> _Exercise_: Nothing outside the range is wanted. Repeat exactly the lines below from the one with "ATOM 271 N N" through the one with "ATOM 279 C CA".

*** Supplied material Section Begins ***

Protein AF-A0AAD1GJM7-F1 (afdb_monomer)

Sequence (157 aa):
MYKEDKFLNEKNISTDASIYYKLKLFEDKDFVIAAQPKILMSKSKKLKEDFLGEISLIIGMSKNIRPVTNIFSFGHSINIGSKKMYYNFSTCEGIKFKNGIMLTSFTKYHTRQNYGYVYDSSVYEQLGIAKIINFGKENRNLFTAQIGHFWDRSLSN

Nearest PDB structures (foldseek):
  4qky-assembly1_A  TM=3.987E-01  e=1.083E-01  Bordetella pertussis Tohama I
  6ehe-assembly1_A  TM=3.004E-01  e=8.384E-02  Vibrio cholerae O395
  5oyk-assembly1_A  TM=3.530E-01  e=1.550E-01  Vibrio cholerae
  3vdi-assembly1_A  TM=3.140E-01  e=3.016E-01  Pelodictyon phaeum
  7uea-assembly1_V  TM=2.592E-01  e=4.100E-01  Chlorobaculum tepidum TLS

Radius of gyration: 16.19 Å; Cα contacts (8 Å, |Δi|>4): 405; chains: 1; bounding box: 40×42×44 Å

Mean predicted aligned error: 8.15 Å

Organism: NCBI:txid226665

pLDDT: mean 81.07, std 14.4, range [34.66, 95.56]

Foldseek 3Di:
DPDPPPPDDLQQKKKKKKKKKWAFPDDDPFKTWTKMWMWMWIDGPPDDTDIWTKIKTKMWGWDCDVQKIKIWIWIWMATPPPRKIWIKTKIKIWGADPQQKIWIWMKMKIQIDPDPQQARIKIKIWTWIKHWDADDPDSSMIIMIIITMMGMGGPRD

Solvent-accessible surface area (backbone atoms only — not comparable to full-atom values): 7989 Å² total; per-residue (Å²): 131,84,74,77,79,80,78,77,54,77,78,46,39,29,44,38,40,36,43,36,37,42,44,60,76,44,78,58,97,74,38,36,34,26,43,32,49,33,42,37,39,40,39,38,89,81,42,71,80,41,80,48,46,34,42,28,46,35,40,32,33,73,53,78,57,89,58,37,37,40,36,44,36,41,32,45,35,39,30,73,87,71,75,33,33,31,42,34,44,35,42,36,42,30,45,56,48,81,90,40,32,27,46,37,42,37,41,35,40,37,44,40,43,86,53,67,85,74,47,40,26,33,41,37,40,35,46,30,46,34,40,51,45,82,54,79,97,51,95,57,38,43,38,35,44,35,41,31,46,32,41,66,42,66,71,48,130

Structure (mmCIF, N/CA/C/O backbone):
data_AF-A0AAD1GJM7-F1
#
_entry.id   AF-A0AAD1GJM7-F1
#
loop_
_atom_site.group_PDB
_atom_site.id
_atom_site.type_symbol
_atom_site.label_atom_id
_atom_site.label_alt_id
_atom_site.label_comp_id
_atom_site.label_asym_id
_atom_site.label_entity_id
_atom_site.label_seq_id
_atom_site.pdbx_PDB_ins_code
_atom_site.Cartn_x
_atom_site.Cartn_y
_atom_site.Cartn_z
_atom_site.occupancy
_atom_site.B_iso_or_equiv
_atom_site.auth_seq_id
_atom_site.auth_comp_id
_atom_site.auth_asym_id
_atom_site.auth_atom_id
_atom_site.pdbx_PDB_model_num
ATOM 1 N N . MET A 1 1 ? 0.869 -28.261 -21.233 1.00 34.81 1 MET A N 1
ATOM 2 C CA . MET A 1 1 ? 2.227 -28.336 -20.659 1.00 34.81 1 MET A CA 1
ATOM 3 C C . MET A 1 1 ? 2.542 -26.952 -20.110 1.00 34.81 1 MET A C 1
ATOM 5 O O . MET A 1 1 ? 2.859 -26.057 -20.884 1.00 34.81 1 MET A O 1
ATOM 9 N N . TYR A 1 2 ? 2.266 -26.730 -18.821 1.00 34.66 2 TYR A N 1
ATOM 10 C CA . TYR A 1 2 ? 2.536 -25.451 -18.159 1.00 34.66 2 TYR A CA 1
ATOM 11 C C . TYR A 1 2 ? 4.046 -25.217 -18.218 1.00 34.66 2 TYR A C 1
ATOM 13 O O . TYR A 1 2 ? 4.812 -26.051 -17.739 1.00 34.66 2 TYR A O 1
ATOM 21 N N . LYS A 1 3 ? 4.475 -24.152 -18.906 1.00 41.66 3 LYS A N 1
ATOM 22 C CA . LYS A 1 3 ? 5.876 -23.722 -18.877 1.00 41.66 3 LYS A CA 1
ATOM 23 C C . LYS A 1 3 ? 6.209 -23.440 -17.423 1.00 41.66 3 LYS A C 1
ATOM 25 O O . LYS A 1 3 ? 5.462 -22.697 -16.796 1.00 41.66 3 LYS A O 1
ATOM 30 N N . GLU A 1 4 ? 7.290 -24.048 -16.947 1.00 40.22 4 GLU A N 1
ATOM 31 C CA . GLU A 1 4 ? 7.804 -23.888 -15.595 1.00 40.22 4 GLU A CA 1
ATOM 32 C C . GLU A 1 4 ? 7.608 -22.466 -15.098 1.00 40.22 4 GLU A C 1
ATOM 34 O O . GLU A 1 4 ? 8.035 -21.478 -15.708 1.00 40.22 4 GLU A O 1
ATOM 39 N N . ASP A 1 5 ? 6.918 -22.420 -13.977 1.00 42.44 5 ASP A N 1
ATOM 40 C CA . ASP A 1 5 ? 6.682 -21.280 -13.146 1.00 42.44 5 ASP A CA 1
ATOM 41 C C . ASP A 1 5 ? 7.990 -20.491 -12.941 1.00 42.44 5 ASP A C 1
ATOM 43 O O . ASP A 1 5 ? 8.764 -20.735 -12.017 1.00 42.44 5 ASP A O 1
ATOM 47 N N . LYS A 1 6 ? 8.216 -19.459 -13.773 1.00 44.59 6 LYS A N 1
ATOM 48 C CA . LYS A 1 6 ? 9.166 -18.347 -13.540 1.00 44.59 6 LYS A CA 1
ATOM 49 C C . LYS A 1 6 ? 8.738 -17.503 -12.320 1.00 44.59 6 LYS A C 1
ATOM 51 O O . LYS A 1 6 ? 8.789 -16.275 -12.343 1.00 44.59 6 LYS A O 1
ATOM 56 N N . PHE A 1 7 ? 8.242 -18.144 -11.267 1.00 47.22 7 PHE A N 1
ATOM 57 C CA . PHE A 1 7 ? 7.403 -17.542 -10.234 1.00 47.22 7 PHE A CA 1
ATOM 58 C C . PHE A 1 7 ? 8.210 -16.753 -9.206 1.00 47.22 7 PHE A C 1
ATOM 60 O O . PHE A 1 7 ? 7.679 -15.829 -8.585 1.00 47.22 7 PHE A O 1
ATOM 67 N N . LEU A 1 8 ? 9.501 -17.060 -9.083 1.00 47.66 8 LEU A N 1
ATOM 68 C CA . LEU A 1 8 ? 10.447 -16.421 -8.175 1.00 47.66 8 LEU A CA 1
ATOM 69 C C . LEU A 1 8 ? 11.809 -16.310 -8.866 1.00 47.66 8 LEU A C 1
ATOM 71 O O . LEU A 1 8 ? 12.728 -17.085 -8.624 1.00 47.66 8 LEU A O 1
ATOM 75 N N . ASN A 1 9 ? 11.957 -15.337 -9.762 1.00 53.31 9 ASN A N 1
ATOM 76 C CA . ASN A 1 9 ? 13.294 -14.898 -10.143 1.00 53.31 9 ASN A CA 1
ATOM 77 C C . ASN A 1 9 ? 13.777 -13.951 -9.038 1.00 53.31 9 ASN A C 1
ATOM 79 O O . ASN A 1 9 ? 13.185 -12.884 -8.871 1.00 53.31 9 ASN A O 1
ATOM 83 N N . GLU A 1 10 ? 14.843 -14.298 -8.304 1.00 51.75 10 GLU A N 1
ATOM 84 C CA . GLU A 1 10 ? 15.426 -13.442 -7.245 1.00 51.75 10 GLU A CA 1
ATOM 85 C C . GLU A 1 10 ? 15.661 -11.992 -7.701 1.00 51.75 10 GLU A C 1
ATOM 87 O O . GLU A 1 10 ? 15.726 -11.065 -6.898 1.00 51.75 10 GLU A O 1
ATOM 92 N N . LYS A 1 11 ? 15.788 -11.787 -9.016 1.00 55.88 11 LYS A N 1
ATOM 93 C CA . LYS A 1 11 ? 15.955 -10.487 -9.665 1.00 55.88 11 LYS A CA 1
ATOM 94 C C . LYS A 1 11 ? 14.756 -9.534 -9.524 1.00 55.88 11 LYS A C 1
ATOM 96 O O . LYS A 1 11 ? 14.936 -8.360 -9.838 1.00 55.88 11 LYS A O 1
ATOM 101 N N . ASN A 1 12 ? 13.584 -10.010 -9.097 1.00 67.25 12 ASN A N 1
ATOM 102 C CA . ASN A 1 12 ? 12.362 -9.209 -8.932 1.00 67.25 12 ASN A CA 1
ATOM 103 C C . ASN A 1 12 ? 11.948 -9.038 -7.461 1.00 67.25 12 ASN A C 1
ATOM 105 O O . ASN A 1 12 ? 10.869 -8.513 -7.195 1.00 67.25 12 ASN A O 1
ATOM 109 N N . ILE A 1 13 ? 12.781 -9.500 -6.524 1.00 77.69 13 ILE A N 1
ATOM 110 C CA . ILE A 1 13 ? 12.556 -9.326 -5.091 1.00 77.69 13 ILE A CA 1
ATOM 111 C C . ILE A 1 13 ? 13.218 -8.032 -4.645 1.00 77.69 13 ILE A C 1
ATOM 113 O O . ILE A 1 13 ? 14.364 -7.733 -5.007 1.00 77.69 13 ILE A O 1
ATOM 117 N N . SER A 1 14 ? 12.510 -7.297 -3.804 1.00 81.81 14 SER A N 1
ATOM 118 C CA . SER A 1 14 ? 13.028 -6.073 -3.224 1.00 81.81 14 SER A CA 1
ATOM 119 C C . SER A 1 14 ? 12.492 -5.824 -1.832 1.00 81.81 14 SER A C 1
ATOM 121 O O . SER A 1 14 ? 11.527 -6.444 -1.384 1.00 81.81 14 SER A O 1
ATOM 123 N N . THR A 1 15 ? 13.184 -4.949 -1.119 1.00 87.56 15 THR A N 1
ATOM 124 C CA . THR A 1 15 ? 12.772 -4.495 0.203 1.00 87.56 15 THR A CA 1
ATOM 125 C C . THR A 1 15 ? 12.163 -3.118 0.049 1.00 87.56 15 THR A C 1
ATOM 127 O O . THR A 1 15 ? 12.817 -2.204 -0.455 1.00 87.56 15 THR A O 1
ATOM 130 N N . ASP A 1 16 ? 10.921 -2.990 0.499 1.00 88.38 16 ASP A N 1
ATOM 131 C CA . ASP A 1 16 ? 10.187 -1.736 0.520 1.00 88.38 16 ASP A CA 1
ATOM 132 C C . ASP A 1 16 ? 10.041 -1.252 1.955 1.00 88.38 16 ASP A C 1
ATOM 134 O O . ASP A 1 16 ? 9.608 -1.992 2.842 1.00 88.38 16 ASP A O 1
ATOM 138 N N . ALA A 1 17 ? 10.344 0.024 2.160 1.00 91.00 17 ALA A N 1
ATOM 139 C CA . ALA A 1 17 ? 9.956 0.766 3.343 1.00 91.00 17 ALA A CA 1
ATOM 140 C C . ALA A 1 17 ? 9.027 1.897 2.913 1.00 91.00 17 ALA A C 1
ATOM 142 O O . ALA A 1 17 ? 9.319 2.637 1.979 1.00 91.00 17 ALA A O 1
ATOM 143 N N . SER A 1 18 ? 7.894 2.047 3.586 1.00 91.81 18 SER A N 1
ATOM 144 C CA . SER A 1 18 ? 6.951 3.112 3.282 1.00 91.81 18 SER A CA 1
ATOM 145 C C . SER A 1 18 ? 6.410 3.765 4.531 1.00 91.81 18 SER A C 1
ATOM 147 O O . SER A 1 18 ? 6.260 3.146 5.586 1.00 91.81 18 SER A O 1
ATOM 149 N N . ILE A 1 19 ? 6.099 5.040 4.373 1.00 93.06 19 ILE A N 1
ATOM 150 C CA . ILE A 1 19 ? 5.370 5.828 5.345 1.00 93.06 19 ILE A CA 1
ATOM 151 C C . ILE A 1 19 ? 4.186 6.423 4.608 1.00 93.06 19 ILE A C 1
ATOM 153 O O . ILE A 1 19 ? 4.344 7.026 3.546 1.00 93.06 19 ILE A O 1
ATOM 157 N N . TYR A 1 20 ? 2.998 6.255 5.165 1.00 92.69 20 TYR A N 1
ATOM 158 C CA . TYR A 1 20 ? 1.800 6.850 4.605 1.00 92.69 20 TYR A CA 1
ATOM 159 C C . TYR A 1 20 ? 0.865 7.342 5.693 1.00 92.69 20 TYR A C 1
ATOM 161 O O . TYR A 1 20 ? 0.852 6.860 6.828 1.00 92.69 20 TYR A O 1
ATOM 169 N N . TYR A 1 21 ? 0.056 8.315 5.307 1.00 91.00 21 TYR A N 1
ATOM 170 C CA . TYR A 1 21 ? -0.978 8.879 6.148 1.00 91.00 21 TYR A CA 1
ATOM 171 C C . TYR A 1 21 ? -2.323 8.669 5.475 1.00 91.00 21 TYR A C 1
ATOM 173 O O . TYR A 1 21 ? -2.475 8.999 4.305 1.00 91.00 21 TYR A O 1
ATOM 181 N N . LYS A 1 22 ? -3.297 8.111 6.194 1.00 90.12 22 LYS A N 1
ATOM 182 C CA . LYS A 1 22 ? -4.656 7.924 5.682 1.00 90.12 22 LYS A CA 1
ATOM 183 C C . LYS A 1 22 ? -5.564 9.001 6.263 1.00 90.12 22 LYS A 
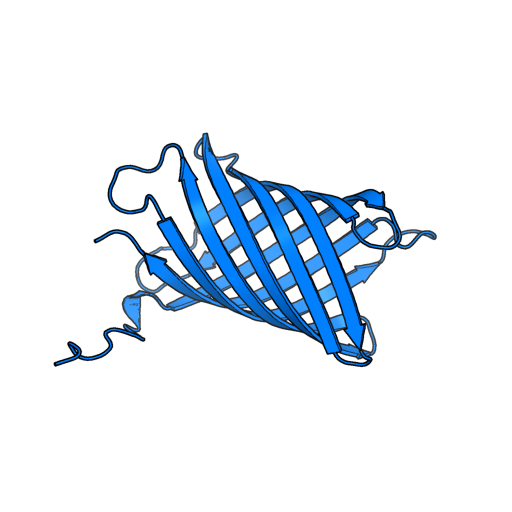C 1
ATOM 185 O O . LYS A 1 22 ? -5.911 8.940 7.442 1.00 90.12 22 LYS A O 1
ATOM 190 N N . LEU A 1 23 ? -5.946 9.956 5.419 1.00 90.00 23 LEU A N 1
ATOM 191 C CA . LEU A 1 23 ? -6.930 10.986 5.729 1.00 90.00 23 LEU A CA 1
ATOM 192 C C . LEU A 1 23 ? -8.312 10.489 5.308 1.00 90.00 23 LEU A C 1
ATOM 194 O O . LEU A 1 23 ? -8.615 10.469 4.114 1.00 90.00 23 LEU A O 1
ATOM 198 N N . LYS A 1 24 ? -9.150 10.084 6.267 1.00 90.75 24 LYS A N 1
ATOM 199 C CA . LYS A 1 24 ? -10.541 9.722 5.967 1.00 90.75 24 LYS A CA 1
ATOM 200 C C . LYS A 1 24 ? -11.314 10.971 5.543 1.00 90.75 24 LYS A C 1
ATOM 202 O O . LYS A 1 24 ? -11.450 11.909 6.323 1.00 90.75 24 LYS A O 1
ATOM 207 N N . LEU A 1 25 ? -11.809 10.967 4.312 1.00 91.38 25 LEU A N 1
ATOM 208 C CA . LEU A 1 25 ? -12.656 12.024 3.757 1.00 91.38 25 LEU A CA 1
ATOM 209 C C . LEU A 1 25 ? -14.135 11.732 4.020 1.00 91.38 25 LEU A C 1
ATOM 211 O O . LEU A 1 25 ? -14.916 12.644 4.263 1.00 91.38 25 LEU A O 1
ATOM 215 N N . PHE A 1 26 ? -14.498 10.450 3.984 1.00 90.50 26 PHE A N 1
ATOM 216 C CA . PHE A 1 26 ? -15.843 9.959 4.243 1.00 90.50 26 PHE A CA 1
ATOM 217 C C . PHE A 1 26 ? -15.772 8.567 4.878 1.00 90.50 26 PHE A C 1
ATOM 219 O O . PHE A 1 26 ? -14.907 7.762 4.525 1.00 90.50 26 PHE A O 1
ATOM 226 N N . GLU A 1 27 ? -16.673 8.286 5.812 1.00 89.69 27 GLU A N 1
ATOM 227 C CA . GLU A 1 27 ? -16.784 6.999 6.494 1.00 89.69 27 GLU A CA 1
ATOM 228 C C . GLU A 1 27 ? -18.262 6.662 6.670 1.00 89.69 27 GLU A C 1
ATOM 230 O O . GLU A 1 27 ? -19.017 7.435 7.259 1.00 89.69 27 GLU A O 1
ATOM 235 N N . ASP A 1 28 ? -18.641 5.500 6.154 1.00 88.94 28 ASP A N 1
ATOM 236 C CA . ASP A 1 28 ? -19.913 4.840 6.410 1.00 88.94 28 ASP A CA 1
ATOM 237 C C . ASP A 1 28 ? -19.647 3.467 7.053 1.00 88.94 28 ASP A C 1
ATOM 239 O O . ASP A 1 28 ? -18.497 3.052 7.223 1.00 88.94 28 ASP A O 1
ATOM 243 N N . LYS A 1 29 ? -20.703 2.750 7.442 1.00 84.69 29 LYS A N 1
ATOM 244 C CA . LYS A 1 29 ? -20.602 1.421 8.059 1.00 84.69 29 LYS A CA 1
ATOM 245 C C . LYS A 1 29 ? -19.892 0.406 7.163 1.00 84.69 29 LYS A C 1
ATOM 247 O O . LYS A 1 29 ? -19.164 -0.439 7.682 1.00 84.69 29 LYS A O 1
ATOM 252 N N . ASP A 1 30 ? -20.087 0.511 5.851 1.00 87.56 30 ASP A N 1
ATOM 253 C CA . ASP A 1 30 ? -19.619 -0.492 4.894 1.00 87.56 30 ASP A CA 1
ATOM 254 C C . ASP A 1 30 ? -18.301 -0.106 4.209 1.00 87.56 30 ASP A C 1
ATOM 256 O O . ASP A 1 30 ? -17.523 -0.983 3.823 1.00 87.56 30 ASP A O 1
ATOM 260 N N . PHE A 1 31 ? -18.012 1.192 4.066 1.00 91.12 31 PHE A N 1
ATOM 261 C CA . PHE A 1 31 ? -16.830 1.659 3.344 1.00 91.12 31 PHE A CA 1
ATOM 262 C C . PHE A 1 31 ? -16.279 2.998 3.850 1.00 91.12 31 PHE A C 1
ATOM 264 O O . PHE A 1 31 ? -16.950 3.798 4.499 1.00 91.12 31 PHE A O 1
ATOM 271 N N . VAL A 1 32 ? -15.022 3.255 3.496 1.00 91.50 32 VAL A N 1
ATOM 272 C CA . VAL A 1 32 ? -14.279 4.482 3.781 1.00 91.50 32 VAL A CA 1
ATOM 273 C C . VAL A 1 32 ? -13.692 5.014 2.483 1.00 91.50 32 VAL A C 1
ATOM 275 O O . VAL A 1 32 ? -13.085 4.261 1.720 1.00 91.50 32 VAL A O 1
ATOM 278 N N . ILE A 1 33 ? -13.814 6.321 2.266 1.00 93.06 33 ILE A N 1
ATOM 279 C CA . ILE A 1 33 ? -13.075 7.049 1.232 1.00 93.06 33 ILE A CA 1
ATOM 280 C C . ILE A 1 33 ? -11.970 7.841 1.922 1.00 93.06 33 ILE A C 1
ATOM 282 O O . ILE A 1 33 ? -12.220 8.566 2.888 1.00 93.06 33 ILE A O 1
ATOM 286 N N . ALA A 1 34 ? -10.741 7.714 1.434 1.00 92.44 34 ALA A N 1
ATOM 287 C CA . ALA A 1 34 ? -9.583 8.365 2.017 1.00 92.44 34 ALA A CA 1
ATOM 288 C C . ALA A 1 34 ? -8.608 8.891 0.963 1.00 92.44 34 ALA A C 1
ATOM 290 O O . ALA A 1 34 ? -8.348 8.241 -0.050 1.00 92.44 34 ALA A O 1
ATOM 291 N N . ALA A 1 35 ? -8.010 10.042 1.256 1.00 93.19 35 ALA A N 1
ATOM 292 C CA . ALA A 1 35 ? -6.795 10.487 0.590 1.00 93.19 35 ALA A CA 1
ATOM 293 C C . ALA A 1 35 ? -5.579 9.924 1.337 1.00 93.19 35 ALA A C 1
ATOM 295 O O . ALA A 1 35 ? -5.539 9.908 2.570 1.00 93.19 35 ALA A O 1
ATOM 296 N N . GLN A 1 36 ? -4.585 9.456 0.591 1.00 93.75 36 GLN A N 1
ATOM 297 C CA . GLN A 1 36 ? -3.404 8.805 1.134 1.00 93.75 36 GLN A CA 1
ATOM 298 C C . GLN A 1 36 ? -2.129 9.307 0.450 1.00 93.75 36 GLN A C 1
ATOM 300 O O . GLN A 1 36 ? -1.721 8.744 -0.571 1.00 93.75 36 GLN A O 1
ATOM 305 N N . PRO A 1 37 ? -1.473 10.344 0.997 1.00 93.31 37 PRO A N 1
ATOM 306 C CA . PRO A 1 37 ? -0.079 10.613 0.682 1.00 93.31 37 PRO A CA 1
ATOM 307 C C . PRO A 1 37 ? 0.816 9.497 1.236 1.00 93.31 37 PRO A C 1
ATOM 309 O O . PRO A 1 37 ? 0.633 9.016 2.360 1.00 93.31 37 PRO A O 1
ATOM 312 N N . LYS A 1 38 ? 1.796 9.092 0.433 1.00 93.69 38 LYS A N 1
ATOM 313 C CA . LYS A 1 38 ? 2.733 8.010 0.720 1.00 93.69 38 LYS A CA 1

*** Supplied material Section Ends ***

> _Response to the exercise_:
ATOM 271 N N . VAL A 1 32 ? -15.022 3.255 3.496 1.00 91.50 32 VAL A N 1
ATOM 272 C CA . VAL A 1 32 ? -14.279 4.482 3.781 1.00 91.50 32 VAL A CA 1
ATOM 273 C C . VAL A 1 32 ? -13.692 5.014 2.483 1.00 91.50 32 VAL A C 1
ATOM 275 O O . VAL A 1 32 ? -13.085 4.261 1.720 1.00 91.50 32 VAL A O 1
ATOM 278 N N . ILE A 1 33 ? -13.814 6.321 2.266 1.00 93.06 33 ILE A N 1
ATOM 279 C CA . ILE A 1 33 ? -13.075 7.049 1.232 1.00 93.06 33 ILE A CA 1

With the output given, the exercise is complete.